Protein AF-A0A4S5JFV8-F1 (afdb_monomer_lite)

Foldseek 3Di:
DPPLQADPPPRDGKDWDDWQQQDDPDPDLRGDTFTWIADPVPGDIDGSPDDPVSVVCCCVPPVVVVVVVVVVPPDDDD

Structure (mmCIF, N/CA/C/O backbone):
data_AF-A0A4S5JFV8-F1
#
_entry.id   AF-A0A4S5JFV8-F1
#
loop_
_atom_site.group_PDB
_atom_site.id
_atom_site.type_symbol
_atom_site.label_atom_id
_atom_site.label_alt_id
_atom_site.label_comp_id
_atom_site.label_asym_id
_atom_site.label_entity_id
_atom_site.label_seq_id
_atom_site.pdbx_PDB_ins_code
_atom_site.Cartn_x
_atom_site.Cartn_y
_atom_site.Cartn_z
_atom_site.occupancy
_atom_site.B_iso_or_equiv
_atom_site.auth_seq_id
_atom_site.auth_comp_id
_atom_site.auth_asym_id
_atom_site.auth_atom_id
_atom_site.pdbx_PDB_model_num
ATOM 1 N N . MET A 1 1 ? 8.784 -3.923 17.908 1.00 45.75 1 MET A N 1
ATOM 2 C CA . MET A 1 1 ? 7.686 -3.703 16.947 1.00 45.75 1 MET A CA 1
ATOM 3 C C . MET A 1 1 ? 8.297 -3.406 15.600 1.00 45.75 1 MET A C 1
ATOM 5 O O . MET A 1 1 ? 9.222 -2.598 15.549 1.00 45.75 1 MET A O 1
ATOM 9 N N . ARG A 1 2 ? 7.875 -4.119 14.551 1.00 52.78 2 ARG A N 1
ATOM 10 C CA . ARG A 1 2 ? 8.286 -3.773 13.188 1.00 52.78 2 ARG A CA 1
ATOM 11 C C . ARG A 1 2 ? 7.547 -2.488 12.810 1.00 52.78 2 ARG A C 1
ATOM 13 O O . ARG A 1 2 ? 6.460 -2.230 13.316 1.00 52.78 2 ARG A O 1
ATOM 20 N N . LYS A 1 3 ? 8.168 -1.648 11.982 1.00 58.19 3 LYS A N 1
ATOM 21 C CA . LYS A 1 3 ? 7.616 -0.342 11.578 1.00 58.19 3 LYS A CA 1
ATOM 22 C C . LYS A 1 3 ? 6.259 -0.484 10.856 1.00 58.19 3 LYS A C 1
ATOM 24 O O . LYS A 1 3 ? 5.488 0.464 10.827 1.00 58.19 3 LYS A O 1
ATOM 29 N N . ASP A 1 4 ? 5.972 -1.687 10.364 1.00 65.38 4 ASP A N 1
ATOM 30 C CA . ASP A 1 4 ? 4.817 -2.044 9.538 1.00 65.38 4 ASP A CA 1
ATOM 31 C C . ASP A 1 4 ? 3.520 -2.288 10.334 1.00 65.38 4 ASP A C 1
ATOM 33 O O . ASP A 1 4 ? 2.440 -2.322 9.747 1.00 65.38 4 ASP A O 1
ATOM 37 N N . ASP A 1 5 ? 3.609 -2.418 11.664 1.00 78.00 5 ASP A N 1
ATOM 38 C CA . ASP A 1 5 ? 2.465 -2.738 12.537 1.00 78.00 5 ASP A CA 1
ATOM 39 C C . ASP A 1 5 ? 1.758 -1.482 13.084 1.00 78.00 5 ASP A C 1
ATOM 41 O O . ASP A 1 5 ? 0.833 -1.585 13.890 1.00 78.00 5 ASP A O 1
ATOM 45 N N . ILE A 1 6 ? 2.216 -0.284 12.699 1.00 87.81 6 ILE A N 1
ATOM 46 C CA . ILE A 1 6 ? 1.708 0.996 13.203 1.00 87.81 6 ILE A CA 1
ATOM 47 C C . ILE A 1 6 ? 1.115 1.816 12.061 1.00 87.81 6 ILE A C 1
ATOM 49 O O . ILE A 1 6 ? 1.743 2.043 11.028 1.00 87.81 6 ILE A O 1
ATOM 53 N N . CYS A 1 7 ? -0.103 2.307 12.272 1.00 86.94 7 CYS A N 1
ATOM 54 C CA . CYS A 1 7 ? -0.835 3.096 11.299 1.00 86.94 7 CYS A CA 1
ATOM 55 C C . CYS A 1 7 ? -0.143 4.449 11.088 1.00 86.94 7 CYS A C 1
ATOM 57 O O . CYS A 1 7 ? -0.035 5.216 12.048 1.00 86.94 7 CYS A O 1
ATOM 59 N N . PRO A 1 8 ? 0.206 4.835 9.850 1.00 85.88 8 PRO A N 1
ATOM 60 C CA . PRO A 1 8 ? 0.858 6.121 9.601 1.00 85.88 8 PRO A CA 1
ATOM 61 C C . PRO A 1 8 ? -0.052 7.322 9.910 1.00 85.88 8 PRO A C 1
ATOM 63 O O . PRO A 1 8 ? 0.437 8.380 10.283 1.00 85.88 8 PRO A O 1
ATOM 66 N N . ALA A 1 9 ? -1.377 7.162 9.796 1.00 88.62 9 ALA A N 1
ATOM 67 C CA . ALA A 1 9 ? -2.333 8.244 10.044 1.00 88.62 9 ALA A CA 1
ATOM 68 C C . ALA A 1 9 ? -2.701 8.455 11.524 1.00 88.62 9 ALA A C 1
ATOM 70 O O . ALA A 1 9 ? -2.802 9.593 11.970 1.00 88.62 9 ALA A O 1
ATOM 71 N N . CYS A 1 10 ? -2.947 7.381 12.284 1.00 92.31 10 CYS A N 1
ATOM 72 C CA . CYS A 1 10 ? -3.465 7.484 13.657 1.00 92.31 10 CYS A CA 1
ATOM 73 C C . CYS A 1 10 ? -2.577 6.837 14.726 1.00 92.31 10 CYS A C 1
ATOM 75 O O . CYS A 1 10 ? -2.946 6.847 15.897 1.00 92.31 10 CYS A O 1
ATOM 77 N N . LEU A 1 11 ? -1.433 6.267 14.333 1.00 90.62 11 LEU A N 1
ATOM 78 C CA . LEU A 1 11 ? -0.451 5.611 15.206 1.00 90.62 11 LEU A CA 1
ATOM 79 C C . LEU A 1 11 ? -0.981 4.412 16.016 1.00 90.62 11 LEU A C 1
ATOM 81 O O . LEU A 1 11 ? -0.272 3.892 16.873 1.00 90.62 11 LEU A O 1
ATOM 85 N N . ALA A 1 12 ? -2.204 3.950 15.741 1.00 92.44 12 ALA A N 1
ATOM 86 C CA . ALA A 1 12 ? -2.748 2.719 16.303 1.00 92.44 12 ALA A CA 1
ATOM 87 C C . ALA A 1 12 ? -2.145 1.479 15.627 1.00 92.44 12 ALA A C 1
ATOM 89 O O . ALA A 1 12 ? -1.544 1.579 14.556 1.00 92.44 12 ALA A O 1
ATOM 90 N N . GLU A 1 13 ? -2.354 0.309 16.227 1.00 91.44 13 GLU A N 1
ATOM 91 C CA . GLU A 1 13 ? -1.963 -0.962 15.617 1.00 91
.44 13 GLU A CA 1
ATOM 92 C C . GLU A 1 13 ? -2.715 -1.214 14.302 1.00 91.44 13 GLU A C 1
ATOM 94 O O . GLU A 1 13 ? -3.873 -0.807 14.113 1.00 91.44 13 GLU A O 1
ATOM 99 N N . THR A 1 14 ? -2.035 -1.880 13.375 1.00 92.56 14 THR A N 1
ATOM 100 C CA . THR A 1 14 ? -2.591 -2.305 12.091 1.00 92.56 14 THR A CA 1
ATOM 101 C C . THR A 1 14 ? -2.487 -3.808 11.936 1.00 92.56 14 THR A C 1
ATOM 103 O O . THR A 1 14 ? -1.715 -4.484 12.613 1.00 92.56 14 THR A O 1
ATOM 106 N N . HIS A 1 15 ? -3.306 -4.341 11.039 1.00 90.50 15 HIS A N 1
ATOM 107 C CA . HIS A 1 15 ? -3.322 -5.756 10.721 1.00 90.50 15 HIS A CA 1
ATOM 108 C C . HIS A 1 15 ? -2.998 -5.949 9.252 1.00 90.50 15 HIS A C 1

- **EXERCISE DETAILS**:
In the data above, find the line with "ATOM 3 C C ." and the line with "ATOM 21 C CA". Retype both, plus every line between them, exactly.

- **EXERCISE RESULT**:
ATOM 3 C C . MET A 1 1 ? 8.297 -3.406 15.600 1.00 45.75 1 MET A C 1
ATOM 5 O O . MET A 1 1 ? 9.222 -2.598 15.549 1.00 45.75 1 MET A O 1
ATOM 9 N N . ARG A 1 2 ? 7.875 -4.119 14.551 1.00 52.78 2 ARG A N 1
ATOM 10 C CA . ARG A 1 2 ? 8.286 -3.773 13.188 1.00 52.78 2 ARG A CA 1
ATOM 11 C C . ARG A 1 2 ? 7.547 -2.488 12.810 1.00 52.78 2 ARG A C 1
ATOM 13 O O . ARG A 1 2 ? 6.460 -2.230 13.316 1.00 52.78 2 ARG A O 1
ATOM 20 N N . LYS A 1 3 ? 8.168 -1.648 11.982 1.00 58.19 3 LYS A N 1
ATOM 21 C CA . LYS A 1 3 ? 7.616 -0.342 11.578 1.00 58.19 3 LYS A CA 1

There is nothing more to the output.